- **Required action**
In the entries that follow, the line with "ATOM 198 C C" opens the range and the line with "ATOM 204 C CA" closes it; repeat that range exactly, both lines included.
* * * *
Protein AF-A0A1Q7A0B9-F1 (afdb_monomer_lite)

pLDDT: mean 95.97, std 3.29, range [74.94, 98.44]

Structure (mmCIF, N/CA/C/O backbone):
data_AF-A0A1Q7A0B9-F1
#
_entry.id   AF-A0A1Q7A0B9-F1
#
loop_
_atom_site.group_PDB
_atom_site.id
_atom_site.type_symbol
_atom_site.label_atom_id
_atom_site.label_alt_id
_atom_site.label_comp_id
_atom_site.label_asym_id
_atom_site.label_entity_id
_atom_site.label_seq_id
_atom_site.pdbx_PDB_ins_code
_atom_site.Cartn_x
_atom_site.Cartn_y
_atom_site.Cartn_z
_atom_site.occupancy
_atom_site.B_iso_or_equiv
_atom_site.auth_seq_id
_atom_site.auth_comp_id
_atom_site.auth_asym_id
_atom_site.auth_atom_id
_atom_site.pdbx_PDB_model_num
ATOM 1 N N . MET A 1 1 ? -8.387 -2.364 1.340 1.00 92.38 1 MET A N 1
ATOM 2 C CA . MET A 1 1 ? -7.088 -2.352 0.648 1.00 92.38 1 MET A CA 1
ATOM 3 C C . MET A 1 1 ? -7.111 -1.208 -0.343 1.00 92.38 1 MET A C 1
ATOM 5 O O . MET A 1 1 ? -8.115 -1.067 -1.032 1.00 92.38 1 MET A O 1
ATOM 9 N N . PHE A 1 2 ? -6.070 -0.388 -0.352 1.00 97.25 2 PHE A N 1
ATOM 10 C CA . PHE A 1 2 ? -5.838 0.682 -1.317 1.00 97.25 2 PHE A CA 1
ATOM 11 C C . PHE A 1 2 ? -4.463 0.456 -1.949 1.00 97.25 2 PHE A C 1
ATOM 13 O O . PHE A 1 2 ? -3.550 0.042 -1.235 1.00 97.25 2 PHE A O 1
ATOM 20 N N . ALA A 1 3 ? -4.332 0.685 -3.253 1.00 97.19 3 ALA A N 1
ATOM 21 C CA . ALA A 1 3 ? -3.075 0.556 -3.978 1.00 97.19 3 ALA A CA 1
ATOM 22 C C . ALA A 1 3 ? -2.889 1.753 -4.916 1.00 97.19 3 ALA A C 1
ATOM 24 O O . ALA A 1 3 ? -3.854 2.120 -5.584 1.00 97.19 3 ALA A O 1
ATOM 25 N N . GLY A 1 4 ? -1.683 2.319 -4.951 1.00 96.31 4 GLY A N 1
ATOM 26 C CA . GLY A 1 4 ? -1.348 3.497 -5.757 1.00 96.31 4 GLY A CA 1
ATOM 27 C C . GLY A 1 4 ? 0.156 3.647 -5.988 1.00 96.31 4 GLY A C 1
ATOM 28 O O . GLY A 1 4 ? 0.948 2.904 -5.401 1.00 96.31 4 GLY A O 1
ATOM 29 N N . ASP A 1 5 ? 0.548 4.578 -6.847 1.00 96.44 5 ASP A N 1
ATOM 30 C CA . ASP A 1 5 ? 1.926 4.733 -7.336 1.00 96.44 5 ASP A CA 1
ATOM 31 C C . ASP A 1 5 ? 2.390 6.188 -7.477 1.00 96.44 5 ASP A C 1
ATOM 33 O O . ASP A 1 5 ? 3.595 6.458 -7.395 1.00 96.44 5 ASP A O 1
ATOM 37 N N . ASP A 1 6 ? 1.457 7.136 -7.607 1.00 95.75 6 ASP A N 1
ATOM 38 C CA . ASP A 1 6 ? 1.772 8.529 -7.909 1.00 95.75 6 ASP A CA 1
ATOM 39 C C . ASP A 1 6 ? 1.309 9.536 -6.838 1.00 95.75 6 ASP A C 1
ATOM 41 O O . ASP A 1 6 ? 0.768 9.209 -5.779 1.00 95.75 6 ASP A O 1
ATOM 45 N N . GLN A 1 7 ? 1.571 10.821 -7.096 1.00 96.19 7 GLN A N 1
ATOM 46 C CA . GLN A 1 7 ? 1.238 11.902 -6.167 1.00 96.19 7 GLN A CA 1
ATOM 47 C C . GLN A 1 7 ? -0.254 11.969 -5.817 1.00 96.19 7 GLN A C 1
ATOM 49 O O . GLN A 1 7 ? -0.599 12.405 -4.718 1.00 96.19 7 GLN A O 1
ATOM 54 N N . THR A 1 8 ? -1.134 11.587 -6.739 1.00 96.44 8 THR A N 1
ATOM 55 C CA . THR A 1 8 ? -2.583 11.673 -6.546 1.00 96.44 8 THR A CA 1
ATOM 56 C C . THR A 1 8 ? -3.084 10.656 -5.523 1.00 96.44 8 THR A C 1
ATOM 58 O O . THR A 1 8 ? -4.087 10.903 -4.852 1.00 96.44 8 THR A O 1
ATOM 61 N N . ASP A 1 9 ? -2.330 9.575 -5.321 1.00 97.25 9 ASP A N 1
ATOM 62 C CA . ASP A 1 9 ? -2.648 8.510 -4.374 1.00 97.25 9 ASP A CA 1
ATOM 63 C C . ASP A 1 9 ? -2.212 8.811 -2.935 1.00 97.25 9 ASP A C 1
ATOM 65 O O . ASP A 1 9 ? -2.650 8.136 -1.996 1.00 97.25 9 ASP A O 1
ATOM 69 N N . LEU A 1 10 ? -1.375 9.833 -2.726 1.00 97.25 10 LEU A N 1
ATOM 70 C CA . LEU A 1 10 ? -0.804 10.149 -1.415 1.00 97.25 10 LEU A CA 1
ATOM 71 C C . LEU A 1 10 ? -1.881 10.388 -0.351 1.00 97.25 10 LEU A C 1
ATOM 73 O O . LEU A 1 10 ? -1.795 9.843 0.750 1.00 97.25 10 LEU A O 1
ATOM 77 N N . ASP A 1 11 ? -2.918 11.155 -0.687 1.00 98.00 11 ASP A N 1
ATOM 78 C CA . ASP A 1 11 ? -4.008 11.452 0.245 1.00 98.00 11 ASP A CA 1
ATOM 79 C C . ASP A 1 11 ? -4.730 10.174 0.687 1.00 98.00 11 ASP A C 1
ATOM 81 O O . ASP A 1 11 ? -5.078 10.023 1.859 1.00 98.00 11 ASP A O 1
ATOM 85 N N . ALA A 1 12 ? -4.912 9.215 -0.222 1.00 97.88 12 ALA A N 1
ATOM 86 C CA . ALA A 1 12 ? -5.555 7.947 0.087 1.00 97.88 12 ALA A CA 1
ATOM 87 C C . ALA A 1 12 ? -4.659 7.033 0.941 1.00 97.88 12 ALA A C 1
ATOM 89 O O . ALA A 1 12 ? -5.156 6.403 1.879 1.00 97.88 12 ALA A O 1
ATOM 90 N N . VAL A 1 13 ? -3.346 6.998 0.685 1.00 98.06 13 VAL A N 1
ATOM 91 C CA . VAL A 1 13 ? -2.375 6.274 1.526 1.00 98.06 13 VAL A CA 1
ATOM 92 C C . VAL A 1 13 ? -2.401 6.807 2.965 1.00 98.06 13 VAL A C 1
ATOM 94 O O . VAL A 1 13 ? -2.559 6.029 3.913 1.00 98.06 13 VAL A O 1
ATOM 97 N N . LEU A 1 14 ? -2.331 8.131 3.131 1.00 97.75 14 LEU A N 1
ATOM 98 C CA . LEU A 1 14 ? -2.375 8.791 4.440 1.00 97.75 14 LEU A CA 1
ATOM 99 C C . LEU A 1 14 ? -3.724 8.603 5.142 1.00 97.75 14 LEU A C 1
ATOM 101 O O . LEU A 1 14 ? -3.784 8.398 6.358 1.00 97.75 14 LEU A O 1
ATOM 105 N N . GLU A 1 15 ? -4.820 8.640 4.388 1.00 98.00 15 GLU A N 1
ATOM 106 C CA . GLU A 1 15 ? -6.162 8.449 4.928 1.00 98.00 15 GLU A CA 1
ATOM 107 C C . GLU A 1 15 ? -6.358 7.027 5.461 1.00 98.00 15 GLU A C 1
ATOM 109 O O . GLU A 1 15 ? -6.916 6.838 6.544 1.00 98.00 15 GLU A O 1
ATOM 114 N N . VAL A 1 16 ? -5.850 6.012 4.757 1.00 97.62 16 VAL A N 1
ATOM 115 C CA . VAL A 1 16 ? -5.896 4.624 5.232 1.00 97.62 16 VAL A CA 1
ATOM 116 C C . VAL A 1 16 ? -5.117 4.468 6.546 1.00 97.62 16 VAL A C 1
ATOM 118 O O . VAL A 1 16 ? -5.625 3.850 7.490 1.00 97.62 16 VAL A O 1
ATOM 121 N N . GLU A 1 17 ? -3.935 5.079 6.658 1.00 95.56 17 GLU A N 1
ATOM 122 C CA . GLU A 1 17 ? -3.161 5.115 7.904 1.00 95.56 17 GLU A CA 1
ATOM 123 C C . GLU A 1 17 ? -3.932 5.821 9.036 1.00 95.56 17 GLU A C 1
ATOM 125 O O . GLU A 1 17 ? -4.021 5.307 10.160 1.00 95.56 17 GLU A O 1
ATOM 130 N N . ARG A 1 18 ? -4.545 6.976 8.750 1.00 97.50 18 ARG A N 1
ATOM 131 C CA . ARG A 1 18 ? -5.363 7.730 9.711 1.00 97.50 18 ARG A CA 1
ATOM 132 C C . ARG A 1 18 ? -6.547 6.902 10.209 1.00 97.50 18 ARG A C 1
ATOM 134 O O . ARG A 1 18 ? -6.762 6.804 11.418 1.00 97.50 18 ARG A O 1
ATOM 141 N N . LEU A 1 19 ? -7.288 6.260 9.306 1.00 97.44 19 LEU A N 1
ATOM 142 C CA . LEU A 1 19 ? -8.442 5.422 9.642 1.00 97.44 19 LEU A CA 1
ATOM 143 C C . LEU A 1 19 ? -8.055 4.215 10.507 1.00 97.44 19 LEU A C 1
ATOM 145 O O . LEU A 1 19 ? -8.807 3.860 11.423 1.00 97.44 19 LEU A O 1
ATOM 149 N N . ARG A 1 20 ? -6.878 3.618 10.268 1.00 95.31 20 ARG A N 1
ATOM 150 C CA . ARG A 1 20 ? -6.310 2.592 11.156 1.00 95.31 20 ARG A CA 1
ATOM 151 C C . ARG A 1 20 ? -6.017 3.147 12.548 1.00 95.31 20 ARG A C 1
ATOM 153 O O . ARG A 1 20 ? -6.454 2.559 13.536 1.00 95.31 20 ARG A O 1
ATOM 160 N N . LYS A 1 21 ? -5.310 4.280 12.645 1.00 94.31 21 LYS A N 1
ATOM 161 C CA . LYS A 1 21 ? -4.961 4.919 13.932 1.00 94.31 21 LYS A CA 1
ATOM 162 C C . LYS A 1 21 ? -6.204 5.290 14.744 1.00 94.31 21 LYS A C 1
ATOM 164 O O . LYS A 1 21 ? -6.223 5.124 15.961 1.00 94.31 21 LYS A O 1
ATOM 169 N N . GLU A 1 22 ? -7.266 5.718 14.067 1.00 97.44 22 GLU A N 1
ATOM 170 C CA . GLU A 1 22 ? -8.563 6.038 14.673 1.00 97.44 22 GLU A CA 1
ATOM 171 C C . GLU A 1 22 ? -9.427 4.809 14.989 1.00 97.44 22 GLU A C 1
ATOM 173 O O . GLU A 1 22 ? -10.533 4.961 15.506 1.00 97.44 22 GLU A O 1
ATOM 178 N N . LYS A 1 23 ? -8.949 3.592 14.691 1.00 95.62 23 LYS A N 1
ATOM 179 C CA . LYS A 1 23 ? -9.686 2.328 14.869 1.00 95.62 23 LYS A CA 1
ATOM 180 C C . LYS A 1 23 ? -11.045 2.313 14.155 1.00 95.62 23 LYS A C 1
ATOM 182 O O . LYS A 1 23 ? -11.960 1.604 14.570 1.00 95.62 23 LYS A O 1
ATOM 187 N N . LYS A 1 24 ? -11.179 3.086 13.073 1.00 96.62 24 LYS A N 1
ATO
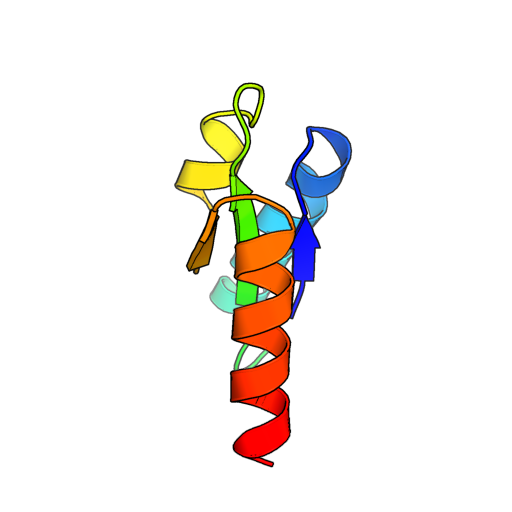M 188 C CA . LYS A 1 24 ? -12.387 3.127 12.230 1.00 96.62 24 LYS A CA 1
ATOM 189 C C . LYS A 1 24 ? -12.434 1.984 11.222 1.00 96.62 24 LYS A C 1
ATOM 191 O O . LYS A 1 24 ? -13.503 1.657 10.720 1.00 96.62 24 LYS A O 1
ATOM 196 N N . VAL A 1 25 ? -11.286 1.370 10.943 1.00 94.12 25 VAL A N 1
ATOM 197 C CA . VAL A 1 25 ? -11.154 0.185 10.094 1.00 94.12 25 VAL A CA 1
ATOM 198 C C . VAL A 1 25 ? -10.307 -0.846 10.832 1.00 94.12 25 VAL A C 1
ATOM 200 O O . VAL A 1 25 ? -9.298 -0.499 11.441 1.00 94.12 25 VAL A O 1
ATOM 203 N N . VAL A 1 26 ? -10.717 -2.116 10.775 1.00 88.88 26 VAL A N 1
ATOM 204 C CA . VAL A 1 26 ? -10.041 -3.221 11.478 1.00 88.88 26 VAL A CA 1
* * * *
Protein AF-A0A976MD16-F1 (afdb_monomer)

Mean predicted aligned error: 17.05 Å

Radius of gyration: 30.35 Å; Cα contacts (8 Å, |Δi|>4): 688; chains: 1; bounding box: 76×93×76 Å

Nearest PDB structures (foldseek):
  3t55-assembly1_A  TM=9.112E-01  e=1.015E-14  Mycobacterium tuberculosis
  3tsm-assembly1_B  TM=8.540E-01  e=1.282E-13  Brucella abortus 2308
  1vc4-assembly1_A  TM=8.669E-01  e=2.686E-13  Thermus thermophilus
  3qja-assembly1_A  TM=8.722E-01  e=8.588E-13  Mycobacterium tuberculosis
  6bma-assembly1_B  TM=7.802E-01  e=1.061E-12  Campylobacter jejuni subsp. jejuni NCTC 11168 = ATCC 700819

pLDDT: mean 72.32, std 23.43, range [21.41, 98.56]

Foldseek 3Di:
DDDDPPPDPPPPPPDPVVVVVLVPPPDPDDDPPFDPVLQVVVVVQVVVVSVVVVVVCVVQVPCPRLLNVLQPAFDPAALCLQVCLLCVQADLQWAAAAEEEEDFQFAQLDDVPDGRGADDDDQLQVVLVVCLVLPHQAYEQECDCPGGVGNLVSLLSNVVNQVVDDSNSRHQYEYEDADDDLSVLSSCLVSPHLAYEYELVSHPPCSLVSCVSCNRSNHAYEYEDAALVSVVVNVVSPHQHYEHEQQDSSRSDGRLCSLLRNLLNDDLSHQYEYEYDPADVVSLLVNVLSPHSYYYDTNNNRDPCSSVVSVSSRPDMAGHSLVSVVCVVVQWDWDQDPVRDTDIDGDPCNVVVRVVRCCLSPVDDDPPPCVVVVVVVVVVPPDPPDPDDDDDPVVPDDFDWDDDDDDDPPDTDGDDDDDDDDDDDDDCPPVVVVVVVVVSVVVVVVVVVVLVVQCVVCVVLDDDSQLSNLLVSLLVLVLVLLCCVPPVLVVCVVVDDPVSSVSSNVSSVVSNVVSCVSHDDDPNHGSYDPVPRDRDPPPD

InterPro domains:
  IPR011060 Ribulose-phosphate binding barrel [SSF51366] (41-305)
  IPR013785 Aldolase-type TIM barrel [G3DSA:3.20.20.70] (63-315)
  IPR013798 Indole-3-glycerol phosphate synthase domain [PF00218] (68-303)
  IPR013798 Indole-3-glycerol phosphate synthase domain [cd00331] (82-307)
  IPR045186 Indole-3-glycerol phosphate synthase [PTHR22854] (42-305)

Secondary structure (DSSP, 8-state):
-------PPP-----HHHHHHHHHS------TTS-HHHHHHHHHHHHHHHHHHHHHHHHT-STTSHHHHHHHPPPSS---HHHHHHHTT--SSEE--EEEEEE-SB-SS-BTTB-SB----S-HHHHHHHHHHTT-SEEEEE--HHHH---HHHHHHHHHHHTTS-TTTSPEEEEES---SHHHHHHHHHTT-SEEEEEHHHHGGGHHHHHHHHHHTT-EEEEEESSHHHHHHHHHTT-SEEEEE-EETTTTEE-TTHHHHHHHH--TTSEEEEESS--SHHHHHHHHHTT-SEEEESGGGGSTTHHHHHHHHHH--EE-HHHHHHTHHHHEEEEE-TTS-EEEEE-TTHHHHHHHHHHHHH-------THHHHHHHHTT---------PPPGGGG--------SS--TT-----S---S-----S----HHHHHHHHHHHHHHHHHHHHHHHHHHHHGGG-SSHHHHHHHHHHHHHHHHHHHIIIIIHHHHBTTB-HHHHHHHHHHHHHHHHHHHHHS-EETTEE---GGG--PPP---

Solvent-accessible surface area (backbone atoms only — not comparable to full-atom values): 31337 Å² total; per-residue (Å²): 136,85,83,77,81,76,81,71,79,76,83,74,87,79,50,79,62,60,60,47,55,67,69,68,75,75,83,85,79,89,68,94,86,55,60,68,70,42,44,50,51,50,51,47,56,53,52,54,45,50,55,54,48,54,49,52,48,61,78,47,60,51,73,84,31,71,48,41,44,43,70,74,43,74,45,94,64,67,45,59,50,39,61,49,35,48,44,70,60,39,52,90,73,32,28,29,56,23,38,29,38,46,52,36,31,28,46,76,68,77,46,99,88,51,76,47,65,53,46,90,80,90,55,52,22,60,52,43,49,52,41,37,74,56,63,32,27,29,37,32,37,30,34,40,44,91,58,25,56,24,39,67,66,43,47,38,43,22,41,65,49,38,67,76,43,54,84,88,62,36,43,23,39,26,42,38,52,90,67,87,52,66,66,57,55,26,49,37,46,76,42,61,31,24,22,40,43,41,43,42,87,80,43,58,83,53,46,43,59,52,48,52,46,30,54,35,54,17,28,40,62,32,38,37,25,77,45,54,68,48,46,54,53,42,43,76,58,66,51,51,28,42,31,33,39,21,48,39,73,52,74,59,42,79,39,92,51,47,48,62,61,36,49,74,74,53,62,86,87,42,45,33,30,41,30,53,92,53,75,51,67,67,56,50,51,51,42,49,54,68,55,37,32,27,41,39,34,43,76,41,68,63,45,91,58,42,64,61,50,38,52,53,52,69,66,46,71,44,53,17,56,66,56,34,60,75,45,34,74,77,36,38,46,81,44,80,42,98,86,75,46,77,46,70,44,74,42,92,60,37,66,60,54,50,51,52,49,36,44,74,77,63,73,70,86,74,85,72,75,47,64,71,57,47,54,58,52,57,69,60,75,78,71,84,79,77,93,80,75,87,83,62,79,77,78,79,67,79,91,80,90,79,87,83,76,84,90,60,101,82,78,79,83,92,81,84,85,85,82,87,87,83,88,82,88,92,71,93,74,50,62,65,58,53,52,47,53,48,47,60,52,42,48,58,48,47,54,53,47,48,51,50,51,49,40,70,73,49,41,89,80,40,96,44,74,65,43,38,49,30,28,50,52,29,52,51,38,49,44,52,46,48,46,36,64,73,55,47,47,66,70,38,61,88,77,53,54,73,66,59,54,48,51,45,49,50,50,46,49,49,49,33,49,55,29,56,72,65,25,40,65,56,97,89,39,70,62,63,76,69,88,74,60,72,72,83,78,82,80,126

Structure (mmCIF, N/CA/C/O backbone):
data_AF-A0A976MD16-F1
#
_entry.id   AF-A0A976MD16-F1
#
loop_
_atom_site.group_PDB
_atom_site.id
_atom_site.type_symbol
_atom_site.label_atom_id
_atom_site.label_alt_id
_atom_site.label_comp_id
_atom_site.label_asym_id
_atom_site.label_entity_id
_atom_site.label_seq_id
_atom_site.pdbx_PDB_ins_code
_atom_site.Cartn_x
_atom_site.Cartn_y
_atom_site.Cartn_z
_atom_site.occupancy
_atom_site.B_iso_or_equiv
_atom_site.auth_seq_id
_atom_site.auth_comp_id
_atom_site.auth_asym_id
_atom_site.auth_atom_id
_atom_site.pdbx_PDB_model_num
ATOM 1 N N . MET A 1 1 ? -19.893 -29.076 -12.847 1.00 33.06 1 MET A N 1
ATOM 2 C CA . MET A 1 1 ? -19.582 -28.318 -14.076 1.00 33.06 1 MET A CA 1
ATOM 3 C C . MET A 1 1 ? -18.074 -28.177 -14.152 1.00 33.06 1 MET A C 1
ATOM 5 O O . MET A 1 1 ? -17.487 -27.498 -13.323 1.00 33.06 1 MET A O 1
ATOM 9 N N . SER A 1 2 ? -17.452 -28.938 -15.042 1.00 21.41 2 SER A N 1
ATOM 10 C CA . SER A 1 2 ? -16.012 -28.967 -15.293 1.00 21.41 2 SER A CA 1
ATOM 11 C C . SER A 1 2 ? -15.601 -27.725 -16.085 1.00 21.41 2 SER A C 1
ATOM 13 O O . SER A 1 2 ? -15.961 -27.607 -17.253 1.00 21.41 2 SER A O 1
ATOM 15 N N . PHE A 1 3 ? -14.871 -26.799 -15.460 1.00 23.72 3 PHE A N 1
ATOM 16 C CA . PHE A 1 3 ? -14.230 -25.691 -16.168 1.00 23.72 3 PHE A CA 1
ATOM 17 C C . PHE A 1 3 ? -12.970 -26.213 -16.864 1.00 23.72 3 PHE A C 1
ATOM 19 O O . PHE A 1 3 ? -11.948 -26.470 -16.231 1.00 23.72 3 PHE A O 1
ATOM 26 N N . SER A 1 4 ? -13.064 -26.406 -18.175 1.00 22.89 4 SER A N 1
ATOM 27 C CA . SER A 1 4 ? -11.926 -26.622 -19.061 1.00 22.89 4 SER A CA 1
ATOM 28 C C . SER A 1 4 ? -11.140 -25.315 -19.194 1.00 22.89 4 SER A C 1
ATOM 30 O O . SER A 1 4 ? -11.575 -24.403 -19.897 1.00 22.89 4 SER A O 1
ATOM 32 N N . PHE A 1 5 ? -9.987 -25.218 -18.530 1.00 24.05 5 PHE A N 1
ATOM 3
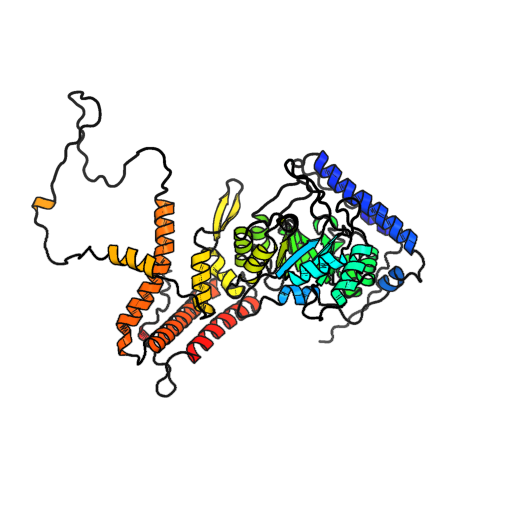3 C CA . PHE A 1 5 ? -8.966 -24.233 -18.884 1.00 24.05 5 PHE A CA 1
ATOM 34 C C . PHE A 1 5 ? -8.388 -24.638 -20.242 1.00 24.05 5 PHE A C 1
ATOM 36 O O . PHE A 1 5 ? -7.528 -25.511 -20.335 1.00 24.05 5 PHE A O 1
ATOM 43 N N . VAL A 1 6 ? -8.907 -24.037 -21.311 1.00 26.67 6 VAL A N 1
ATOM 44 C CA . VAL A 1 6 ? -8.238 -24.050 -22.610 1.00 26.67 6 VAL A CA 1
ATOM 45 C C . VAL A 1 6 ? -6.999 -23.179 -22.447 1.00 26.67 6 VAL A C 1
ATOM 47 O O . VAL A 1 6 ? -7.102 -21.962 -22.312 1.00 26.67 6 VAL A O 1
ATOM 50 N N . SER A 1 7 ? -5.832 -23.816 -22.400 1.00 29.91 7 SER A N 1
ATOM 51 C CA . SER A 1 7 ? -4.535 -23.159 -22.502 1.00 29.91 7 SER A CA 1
* * * *
- **Exercise response**
ATOM 198 C C . VAL A 1 25 ? -10.307 -0.846 10.832 1.00 94.12 25 VAL A C 1
ATOM 200 O O . VAL A 1 25 ? -9.298 -0.499 11.441 1.00 94.12 25 VAL A O 1
ATOM 203 N N . VAL A 1 26 ? -10.717 -2.116 10.775 1.00 88.88 26 VAL A N 1
ATOM 204 C CA . VAL A 1 26 ? -10.041 -3.221 11.478 1.00 88.88 26 VAL A CA 1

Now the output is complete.